## WORK REQUIRED:
Scan the entries for the word "backbone" and return every line that has it.

## SUPPLIED DATA:
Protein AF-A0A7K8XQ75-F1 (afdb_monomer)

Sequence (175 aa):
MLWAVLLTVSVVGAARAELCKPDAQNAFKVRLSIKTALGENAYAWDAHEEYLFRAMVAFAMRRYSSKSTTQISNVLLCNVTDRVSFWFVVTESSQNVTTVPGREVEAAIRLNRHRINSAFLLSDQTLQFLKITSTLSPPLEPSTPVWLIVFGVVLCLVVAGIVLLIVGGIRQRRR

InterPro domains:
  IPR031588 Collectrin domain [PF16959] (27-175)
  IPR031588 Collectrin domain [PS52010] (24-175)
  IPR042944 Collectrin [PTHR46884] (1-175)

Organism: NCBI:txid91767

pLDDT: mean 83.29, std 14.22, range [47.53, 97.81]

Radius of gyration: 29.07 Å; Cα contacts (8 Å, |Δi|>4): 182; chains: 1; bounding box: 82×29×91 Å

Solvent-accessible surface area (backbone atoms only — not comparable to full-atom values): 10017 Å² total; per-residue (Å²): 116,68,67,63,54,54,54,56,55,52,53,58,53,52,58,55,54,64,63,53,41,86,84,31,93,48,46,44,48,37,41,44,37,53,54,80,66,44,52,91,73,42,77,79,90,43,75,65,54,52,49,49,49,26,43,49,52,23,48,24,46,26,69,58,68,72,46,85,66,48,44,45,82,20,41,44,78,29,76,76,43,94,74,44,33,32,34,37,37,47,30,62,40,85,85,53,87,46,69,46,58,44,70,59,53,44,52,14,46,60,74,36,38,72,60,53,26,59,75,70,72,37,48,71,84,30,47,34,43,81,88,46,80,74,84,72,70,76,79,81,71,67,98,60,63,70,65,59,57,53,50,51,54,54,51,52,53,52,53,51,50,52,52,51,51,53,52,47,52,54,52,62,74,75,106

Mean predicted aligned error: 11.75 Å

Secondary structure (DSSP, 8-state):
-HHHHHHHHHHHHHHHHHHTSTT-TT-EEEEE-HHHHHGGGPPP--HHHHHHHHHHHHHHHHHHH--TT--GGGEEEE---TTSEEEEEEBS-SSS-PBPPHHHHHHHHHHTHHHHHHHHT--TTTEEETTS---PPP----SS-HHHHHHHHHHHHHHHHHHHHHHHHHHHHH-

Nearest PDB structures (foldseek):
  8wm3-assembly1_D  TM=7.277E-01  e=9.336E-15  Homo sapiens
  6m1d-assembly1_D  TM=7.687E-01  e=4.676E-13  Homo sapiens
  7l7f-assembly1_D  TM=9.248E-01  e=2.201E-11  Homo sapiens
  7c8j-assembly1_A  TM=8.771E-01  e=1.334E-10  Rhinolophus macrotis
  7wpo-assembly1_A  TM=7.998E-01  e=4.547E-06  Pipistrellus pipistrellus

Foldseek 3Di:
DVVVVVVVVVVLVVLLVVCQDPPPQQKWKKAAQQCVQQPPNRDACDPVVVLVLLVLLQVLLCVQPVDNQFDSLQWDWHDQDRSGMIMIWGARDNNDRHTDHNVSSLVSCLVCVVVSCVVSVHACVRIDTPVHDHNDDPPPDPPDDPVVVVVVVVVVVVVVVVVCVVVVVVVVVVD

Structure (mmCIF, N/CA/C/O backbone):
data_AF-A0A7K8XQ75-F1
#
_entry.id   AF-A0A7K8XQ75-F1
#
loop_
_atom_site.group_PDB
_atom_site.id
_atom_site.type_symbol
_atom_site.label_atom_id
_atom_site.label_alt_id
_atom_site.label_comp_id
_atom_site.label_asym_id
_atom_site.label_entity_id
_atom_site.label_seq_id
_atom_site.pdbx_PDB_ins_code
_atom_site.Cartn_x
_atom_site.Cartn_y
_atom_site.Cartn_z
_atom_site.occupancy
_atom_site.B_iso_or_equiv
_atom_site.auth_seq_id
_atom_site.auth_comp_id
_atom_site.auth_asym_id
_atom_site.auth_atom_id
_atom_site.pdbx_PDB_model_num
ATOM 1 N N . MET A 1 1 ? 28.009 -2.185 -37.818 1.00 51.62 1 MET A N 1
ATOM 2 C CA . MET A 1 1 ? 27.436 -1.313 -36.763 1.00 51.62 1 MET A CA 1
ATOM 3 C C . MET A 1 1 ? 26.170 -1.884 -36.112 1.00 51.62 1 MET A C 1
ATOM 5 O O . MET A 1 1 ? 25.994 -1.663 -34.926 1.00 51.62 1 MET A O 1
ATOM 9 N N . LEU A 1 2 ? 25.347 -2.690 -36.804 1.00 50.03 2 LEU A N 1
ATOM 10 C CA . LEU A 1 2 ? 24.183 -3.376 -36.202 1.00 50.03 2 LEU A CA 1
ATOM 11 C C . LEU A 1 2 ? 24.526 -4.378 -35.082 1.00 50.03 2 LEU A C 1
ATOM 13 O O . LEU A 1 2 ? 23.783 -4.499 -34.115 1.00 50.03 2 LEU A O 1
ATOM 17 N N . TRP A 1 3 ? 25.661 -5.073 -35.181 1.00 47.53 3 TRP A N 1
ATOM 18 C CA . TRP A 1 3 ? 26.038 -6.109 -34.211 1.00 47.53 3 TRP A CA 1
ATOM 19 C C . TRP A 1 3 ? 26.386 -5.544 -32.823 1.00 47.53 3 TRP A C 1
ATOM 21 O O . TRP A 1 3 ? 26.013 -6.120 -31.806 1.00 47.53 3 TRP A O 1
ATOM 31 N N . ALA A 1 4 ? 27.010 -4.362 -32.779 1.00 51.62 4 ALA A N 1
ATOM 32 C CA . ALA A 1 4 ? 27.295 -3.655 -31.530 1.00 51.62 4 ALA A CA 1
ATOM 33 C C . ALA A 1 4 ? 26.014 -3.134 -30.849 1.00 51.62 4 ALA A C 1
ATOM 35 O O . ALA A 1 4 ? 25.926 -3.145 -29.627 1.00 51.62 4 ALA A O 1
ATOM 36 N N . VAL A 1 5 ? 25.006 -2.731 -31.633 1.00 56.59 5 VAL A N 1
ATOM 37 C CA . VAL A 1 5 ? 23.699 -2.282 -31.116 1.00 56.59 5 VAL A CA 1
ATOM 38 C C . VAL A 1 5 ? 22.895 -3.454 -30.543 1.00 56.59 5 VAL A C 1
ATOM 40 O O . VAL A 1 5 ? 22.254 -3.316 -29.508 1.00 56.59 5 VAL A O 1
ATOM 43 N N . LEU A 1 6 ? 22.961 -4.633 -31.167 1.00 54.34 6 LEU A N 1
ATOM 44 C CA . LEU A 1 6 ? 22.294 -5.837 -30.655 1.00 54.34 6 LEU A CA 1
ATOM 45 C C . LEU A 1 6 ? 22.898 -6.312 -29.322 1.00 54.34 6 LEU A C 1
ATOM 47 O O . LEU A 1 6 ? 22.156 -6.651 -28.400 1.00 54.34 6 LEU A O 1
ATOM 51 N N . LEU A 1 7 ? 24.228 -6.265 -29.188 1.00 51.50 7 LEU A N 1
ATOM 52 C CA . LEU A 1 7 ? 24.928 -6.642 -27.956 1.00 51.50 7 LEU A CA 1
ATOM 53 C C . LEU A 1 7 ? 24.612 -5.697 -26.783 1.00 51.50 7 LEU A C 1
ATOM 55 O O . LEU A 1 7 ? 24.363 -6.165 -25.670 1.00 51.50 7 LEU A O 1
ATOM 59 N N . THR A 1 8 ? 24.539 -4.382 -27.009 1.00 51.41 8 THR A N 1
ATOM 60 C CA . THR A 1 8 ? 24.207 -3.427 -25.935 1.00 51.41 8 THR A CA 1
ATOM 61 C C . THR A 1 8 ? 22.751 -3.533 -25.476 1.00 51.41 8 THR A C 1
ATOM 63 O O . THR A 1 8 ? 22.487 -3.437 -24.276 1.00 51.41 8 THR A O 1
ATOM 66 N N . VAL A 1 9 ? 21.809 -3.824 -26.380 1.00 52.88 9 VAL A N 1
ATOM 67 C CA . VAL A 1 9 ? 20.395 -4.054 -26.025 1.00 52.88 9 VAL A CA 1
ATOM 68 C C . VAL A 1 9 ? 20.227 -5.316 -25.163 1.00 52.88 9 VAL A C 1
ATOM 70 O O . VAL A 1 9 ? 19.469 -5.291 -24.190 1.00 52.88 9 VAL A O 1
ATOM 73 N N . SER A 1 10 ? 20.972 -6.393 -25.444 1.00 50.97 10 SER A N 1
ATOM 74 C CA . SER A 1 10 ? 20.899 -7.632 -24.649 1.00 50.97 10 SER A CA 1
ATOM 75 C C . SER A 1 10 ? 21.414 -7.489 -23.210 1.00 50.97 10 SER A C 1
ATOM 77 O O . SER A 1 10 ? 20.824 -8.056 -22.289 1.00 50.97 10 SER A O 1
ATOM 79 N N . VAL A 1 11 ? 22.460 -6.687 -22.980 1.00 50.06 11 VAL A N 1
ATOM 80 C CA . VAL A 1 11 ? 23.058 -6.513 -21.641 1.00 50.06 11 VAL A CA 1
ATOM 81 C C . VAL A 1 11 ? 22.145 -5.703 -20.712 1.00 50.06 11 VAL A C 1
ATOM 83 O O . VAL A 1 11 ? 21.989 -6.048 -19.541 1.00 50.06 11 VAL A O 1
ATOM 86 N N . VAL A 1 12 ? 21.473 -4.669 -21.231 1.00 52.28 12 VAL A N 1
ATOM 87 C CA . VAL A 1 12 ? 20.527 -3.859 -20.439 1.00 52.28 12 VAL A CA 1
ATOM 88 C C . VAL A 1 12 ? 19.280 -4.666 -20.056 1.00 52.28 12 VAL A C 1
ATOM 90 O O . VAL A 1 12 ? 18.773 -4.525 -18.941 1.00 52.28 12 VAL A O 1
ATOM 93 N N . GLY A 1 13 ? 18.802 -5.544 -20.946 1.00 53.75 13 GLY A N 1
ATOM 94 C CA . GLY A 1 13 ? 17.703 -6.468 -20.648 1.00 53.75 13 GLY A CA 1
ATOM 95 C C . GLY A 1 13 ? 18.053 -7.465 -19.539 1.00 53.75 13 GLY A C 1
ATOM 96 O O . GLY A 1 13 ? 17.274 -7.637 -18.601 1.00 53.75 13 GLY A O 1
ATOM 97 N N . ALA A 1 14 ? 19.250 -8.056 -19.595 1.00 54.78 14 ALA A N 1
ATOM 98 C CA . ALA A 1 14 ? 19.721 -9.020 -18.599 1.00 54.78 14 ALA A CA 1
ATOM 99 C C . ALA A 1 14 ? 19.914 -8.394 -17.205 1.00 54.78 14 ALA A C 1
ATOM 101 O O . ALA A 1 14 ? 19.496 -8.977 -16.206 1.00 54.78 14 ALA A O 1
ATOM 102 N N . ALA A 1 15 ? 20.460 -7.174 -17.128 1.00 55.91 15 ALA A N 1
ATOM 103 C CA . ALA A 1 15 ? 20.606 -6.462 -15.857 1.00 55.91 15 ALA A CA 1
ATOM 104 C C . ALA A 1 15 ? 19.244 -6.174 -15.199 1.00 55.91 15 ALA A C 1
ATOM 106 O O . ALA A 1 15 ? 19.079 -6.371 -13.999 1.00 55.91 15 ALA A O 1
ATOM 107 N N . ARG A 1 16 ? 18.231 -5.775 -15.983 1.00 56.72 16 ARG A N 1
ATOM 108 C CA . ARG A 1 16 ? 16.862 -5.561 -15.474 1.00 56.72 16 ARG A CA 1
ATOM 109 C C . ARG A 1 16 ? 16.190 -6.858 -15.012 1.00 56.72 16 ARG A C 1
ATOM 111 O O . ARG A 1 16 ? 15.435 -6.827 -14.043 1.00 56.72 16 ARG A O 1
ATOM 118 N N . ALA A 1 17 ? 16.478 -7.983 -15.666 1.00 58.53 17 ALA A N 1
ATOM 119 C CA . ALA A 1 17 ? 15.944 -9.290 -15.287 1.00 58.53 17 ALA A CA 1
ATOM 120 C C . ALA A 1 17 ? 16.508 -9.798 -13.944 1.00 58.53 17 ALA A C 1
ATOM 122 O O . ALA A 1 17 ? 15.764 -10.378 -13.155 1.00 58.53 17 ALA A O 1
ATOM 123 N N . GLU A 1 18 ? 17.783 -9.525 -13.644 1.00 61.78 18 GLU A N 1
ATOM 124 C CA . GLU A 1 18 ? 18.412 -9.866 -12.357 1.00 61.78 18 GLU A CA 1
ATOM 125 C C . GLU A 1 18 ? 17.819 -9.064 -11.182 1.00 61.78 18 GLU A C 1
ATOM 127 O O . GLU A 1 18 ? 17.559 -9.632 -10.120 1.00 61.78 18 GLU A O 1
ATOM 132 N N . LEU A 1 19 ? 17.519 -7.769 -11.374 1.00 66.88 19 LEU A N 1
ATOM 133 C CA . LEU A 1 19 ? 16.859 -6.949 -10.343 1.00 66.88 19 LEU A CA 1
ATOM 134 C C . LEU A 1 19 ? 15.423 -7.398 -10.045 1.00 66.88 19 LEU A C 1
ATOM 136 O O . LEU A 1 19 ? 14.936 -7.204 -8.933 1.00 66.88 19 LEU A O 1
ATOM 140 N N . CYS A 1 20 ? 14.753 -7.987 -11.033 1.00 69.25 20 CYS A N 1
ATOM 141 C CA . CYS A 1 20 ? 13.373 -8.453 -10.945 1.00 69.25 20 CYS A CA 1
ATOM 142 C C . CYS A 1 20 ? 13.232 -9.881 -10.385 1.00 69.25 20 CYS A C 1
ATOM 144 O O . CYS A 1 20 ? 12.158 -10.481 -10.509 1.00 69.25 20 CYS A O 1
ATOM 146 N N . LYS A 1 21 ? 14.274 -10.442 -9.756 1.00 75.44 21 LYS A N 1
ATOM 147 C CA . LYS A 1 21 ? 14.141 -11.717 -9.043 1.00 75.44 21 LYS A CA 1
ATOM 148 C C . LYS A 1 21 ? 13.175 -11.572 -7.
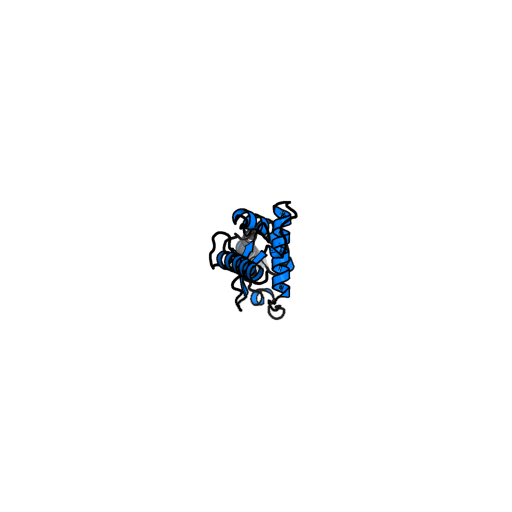855 1.00 75.44 21 LYS A C 1
ATOM 150 O O . LYS A 1 21 ? 13.261 -10.587 -7.113 1.00 75.44 21 LYS A O 1
ATOM 155 N N . PRO A 1 22 ? 12.266 -12.546 -7.645 1.00 68.62 22 PRO A N 1
ATOM 156 C CA . PRO A 1 22 ? 11.470 -12.614 -6.424 1.00 68.62 22 PRO A CA 1
ATOM 157 C C . PRO A 1 22 ? 12.393 -12.528 -5.204 1.00 68.62 22 PRO A C 1
ATOM 159 O O . PRO A 1 22 ? 13.448 -13.158 -5.193 1.00 68.62 22 PRO A O 1
ATOM 162 N N . ASP A 1 23 ? 12.015 -11.726 -4.208 1.00 67.94 23 ASP A N 1
ATOM 163 C CA . ASP A 1 23 ? 12.770 -11.557 -2.959 1.00 67.94 23 ASP A CA 1
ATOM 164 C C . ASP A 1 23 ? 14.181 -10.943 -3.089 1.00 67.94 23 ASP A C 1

## RESPONSE FOR THIS EXERCISE:
Solvent-accessible surface area (backbone atoms only — not comparable to full-atom values): 10017 Å² total; per-residue (Å²): 116,68,67,63,54,54,54,56,55,52,53,58,53,52,58,55,54,64,63,53,41,86,84,31,93,48,46,44,48,37,41,44,37,53,54,80,66,44,52,91,73,42,77,79,90,43,75,65,54,52,49,49,49,26,43,49,52,23,48,24,46,26,69,58,68,72,46,85,66,48,44,45,82,20,41,44,78,29,76,76,43,94,74,44,33,32,34,37,37,47,30,62,40,85,85,53,87,46,69,46,58,44,70,59,53,44,52,14,46,60,74,36,38,72,60,53,26,59,75,70,72,37,48,71,84,30,47,34,43,81,88,46,80,74,84,72,70,76,79,81,71,67,98,60,63,70,65,59,57,53,50,51,54,54,51,52,53,52,53,51,50,52,52,51,51,53,52,47,52,54,52,62,74,75,106
Structure (mmCIF, N/CA/C/O backbone):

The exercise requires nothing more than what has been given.